§ Exercise directions: Write out, word for word, every line in the data below from the one containing "ATOM 171 C C" to the one containing "ATOM 182 O O", both of them included.

§ Data records:
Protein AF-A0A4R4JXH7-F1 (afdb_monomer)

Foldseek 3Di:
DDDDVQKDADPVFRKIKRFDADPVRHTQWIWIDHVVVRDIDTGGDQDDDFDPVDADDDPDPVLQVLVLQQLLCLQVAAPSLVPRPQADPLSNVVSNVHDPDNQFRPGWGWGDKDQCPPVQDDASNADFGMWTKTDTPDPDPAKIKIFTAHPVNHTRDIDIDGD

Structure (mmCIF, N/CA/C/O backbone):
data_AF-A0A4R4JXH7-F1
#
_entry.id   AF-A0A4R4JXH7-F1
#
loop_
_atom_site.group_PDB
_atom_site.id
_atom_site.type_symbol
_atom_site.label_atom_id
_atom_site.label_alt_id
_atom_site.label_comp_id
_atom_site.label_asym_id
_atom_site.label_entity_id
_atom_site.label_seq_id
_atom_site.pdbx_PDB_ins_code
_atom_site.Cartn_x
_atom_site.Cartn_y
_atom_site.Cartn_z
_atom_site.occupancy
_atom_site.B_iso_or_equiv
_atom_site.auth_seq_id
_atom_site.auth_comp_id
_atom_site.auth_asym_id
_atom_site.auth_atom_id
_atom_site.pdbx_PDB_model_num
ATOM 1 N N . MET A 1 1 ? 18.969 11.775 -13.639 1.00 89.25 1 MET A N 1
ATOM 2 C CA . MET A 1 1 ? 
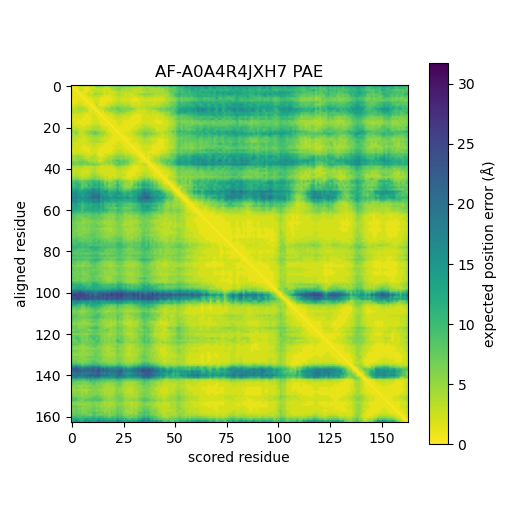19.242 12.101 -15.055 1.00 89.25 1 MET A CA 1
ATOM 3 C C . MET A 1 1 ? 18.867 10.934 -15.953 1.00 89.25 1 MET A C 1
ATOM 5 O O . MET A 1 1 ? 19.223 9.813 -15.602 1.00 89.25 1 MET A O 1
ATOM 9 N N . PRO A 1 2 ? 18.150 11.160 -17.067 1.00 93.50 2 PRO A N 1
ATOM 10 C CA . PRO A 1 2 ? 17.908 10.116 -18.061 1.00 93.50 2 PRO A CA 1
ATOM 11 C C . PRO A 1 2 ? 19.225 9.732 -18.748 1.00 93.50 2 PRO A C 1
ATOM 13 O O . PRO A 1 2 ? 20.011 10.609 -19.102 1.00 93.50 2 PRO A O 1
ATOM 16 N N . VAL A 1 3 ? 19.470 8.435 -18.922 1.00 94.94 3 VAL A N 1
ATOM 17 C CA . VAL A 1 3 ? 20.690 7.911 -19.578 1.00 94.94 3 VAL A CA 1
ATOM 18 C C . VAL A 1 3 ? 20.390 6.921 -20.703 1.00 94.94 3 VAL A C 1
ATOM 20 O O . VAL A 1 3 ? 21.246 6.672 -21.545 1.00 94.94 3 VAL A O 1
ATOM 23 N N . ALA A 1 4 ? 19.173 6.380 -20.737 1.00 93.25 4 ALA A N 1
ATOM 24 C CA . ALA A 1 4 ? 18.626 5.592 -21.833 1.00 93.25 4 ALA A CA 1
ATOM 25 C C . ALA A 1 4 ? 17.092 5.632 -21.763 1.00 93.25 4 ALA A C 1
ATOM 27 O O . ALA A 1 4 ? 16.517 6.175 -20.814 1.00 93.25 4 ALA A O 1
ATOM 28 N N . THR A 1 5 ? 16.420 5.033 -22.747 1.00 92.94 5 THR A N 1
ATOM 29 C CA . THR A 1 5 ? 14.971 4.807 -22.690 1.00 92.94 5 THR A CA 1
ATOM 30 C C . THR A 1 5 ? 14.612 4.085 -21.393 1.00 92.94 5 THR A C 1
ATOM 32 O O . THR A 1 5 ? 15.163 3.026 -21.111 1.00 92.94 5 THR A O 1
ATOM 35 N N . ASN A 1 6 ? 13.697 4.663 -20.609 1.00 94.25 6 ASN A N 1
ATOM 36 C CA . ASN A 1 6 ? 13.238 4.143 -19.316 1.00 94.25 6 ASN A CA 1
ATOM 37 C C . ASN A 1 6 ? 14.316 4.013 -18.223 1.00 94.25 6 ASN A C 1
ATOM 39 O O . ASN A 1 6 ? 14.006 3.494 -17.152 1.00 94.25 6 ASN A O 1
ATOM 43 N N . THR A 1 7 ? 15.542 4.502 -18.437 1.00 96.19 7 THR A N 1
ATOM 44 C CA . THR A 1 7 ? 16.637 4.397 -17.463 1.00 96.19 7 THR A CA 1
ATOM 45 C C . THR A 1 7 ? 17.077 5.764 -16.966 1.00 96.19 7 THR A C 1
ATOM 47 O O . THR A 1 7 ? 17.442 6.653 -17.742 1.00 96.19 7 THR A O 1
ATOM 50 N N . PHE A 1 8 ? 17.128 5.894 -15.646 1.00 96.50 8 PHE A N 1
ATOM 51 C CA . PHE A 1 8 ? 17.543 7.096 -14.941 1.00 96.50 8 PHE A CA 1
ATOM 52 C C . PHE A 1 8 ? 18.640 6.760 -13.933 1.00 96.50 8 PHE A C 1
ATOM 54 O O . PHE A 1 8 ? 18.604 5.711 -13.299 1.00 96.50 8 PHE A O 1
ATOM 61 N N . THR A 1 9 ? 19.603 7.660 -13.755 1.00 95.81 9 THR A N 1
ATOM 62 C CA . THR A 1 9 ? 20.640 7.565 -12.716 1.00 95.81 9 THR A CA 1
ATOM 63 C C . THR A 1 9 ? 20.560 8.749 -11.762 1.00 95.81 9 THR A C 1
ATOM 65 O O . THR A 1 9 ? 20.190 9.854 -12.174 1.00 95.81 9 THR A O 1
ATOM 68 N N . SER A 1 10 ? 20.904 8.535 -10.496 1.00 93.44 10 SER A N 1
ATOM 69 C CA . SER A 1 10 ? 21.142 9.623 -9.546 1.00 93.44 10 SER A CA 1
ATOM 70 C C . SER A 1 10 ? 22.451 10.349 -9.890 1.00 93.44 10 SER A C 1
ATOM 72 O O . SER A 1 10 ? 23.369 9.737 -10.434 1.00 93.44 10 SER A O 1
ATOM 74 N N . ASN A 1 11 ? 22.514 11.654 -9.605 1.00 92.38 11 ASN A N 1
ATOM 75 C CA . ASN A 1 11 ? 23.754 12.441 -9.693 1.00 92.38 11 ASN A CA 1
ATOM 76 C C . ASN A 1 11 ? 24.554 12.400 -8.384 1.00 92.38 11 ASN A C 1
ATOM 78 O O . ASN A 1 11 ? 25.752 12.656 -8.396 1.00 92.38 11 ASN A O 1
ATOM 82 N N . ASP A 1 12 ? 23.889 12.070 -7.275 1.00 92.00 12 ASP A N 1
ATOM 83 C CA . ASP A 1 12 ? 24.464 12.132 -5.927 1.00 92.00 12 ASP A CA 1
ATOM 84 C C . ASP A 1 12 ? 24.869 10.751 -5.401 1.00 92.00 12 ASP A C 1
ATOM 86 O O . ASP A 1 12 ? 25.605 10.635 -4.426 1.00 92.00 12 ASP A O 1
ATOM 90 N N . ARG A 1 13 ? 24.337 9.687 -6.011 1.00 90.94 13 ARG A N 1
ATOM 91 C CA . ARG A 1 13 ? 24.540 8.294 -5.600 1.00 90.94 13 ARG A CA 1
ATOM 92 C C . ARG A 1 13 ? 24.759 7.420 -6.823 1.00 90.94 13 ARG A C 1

--

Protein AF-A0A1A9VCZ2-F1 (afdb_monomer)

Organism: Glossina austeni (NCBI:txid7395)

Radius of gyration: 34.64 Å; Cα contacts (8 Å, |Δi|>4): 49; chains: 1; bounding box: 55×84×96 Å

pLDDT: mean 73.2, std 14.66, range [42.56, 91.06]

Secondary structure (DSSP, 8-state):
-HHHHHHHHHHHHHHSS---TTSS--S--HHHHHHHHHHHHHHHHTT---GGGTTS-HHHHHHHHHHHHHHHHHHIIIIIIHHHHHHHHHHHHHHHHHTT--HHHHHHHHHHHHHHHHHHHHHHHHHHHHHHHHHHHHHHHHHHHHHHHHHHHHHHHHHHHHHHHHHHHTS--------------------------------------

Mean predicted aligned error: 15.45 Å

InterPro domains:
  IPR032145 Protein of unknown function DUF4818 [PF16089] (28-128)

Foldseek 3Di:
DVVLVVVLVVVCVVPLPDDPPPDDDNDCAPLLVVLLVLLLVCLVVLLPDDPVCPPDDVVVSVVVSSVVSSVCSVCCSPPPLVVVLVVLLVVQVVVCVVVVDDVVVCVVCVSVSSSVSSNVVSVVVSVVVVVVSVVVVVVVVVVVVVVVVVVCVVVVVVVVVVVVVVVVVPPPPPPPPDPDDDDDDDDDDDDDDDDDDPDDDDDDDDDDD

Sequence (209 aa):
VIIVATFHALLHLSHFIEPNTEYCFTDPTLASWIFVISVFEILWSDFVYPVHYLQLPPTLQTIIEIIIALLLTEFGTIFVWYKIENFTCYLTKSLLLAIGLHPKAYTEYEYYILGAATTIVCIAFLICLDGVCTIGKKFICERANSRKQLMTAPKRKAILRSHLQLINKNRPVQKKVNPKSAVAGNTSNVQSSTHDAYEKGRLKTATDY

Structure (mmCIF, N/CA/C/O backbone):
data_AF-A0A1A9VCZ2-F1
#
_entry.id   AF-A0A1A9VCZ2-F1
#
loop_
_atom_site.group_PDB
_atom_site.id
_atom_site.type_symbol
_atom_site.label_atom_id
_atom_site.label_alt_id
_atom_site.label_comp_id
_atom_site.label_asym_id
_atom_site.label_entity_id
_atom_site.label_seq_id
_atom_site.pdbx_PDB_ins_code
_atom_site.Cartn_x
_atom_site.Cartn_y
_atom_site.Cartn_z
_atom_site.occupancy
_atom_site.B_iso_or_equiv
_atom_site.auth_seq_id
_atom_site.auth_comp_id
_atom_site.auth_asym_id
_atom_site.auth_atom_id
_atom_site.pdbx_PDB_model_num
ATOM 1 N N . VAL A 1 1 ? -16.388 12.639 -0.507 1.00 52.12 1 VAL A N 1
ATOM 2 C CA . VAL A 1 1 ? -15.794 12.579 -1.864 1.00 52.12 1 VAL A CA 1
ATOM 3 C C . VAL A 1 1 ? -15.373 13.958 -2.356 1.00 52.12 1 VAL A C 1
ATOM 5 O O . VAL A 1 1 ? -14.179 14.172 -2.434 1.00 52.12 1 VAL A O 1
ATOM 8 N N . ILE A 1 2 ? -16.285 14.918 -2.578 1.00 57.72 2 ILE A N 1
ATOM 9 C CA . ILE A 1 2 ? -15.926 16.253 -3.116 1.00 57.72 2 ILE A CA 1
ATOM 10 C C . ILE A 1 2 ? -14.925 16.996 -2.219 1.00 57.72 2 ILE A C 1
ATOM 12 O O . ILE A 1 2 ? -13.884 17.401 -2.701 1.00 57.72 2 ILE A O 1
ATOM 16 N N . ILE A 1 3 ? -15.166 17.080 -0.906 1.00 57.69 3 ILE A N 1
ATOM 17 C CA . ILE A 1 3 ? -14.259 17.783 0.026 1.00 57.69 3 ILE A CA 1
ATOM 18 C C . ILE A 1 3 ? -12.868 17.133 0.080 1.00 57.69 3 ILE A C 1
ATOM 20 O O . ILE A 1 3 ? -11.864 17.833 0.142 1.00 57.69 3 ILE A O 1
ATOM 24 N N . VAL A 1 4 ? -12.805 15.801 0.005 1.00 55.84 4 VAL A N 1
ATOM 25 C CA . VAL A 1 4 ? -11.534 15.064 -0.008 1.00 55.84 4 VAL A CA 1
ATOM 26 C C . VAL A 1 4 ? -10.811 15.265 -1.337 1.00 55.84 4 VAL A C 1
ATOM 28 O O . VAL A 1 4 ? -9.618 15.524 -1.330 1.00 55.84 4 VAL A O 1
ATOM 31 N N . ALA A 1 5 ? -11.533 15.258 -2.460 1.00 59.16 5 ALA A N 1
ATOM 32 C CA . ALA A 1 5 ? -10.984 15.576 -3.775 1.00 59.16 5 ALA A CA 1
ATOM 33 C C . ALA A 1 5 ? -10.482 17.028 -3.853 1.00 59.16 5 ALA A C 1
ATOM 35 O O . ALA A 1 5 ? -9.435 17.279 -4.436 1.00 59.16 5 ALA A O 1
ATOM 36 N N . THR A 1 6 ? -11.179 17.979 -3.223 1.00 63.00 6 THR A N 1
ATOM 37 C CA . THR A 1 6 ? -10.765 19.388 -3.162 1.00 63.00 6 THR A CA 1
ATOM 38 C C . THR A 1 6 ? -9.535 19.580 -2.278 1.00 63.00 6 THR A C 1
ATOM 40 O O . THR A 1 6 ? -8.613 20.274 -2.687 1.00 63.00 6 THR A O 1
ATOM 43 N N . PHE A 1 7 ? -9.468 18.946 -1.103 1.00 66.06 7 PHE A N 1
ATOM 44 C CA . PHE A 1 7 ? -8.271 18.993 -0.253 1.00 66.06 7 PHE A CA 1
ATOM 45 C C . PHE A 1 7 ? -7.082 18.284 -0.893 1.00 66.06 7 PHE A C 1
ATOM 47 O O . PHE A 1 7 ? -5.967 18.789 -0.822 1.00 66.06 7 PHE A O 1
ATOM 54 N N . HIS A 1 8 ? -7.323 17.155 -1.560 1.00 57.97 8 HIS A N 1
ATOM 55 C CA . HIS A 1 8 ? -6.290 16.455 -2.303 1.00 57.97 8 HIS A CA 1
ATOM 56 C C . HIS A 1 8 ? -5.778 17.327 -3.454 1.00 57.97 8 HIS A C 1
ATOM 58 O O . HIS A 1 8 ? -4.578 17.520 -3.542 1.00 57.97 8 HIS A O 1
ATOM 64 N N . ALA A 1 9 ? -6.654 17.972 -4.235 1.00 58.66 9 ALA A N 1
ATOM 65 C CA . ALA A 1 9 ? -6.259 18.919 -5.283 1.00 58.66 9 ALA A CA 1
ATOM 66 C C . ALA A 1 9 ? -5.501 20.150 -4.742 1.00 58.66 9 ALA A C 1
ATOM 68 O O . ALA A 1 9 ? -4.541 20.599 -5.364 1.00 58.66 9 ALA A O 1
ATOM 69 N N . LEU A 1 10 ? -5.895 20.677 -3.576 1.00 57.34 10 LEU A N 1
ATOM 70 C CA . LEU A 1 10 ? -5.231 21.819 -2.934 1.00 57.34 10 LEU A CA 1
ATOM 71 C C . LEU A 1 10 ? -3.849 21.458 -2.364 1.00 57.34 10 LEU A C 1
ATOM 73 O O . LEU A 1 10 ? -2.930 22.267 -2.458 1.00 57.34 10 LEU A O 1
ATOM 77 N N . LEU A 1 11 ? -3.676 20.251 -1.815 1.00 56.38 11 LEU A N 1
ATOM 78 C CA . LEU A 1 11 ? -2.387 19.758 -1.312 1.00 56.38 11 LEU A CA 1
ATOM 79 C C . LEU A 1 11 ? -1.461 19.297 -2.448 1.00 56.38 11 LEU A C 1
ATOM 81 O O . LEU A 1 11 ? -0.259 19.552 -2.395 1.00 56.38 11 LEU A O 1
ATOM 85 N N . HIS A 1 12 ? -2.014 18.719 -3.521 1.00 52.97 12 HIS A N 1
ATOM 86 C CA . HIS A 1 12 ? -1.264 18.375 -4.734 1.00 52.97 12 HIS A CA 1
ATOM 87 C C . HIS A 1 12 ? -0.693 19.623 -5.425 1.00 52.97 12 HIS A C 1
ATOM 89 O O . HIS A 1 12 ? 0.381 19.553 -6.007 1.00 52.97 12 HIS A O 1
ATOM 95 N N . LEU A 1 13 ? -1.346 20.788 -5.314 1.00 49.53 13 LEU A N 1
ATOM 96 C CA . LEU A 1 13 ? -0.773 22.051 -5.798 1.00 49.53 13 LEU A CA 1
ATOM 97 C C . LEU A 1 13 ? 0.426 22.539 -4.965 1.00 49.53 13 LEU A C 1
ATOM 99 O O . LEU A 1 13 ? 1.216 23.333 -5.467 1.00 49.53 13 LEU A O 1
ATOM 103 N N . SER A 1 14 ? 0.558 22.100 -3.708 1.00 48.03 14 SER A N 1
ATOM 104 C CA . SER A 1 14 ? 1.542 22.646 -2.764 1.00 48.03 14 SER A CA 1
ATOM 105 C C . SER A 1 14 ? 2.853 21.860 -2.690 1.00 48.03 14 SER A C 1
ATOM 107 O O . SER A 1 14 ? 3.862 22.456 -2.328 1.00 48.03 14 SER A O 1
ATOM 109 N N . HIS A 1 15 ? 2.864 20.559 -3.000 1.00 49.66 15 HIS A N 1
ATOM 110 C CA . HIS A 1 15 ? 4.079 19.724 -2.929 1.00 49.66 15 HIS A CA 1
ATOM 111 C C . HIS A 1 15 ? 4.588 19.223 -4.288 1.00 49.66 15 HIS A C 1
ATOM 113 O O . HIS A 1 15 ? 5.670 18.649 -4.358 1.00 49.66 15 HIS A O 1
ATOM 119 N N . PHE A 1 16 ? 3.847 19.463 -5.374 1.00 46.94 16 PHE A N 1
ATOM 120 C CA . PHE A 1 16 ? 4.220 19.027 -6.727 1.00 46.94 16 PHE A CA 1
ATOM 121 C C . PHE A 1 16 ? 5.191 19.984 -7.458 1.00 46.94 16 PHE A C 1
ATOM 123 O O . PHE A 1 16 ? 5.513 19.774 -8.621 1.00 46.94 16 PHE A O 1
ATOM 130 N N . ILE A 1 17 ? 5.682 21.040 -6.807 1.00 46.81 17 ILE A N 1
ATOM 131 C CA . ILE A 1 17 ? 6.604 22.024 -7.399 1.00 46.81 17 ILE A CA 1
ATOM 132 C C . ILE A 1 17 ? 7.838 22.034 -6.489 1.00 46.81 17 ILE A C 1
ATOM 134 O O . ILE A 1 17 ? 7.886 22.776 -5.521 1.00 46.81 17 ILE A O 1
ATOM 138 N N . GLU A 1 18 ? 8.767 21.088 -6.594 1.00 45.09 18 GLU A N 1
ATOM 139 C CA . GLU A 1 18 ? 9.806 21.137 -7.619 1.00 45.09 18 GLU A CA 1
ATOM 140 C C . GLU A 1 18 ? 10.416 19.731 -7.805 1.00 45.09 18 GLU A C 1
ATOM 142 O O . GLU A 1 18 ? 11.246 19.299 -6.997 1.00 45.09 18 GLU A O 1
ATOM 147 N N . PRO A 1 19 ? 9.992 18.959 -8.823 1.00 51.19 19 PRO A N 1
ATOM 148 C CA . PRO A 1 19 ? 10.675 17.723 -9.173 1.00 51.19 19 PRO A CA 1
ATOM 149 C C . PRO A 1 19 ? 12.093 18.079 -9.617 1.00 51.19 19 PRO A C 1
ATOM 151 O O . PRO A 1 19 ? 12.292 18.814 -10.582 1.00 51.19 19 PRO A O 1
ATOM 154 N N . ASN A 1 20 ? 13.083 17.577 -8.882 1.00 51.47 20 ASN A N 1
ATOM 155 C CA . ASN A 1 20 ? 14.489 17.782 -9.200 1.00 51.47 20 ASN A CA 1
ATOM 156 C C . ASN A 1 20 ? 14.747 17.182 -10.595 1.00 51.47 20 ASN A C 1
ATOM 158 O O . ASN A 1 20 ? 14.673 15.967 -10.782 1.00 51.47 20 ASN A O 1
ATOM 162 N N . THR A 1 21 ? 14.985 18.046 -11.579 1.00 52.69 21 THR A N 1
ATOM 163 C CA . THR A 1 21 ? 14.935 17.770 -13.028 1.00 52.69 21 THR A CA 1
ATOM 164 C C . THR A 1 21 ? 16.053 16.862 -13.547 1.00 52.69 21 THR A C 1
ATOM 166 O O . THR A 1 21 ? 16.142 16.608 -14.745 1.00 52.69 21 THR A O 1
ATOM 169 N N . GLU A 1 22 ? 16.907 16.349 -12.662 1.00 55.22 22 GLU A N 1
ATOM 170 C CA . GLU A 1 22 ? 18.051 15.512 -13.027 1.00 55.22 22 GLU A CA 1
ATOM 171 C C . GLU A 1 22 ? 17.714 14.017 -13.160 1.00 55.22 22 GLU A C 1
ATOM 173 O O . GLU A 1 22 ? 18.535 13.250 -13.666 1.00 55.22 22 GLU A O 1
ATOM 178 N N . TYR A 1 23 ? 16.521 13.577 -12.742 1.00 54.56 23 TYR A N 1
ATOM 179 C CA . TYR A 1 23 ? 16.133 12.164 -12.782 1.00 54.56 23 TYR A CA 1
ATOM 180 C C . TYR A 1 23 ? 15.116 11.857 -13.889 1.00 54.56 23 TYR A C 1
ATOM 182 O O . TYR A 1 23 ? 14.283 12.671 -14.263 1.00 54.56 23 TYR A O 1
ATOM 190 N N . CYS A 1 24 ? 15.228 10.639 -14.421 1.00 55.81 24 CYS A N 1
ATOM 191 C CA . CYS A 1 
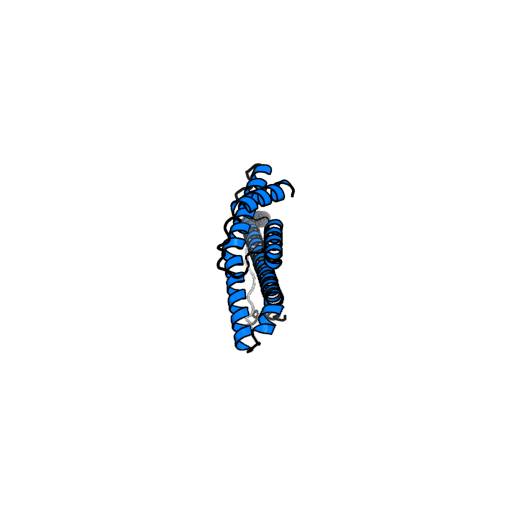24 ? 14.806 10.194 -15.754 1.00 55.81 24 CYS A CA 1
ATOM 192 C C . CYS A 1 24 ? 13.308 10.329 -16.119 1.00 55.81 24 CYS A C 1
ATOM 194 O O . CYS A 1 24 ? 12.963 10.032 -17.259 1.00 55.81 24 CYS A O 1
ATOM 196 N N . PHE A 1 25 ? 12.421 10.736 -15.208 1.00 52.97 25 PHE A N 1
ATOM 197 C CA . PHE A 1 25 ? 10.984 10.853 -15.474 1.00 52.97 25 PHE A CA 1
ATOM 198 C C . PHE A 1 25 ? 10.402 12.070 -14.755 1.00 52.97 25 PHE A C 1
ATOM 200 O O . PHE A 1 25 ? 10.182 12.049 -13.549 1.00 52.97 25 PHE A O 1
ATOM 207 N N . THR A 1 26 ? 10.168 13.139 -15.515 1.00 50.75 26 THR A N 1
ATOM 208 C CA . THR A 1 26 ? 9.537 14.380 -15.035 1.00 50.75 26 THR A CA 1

§ Response:
ATOM 171 C C . GLU A 1 22 ? 17.714 14.017 -13.160 1.00 55.22 22 GLU A C 1
ATOM 173 O O . GLU A 1 22 ? 18.535 13.250 -13.666 1.00 55.22 22 GLU A O 1
ATOM 178 N N . TYR A 1 23 ? 16.521 13.577 -12.742 1.00 54.56 23 TYR A N 1
ATOM 179 C CA . TYR A 1 23 ? 16.133 12.164 -12.782 1.00 54.56 23 TYR A CA 1
ATOM 180 C C . TYR A 1 23 ? 15.116 11.857 -13.889 1.00 54.56 23 TYR A C 1
ATOM 182 O O . TYR A 1 23 ? 14.283 12.671 -14.263 1.00 54.56 23 TYR A O 1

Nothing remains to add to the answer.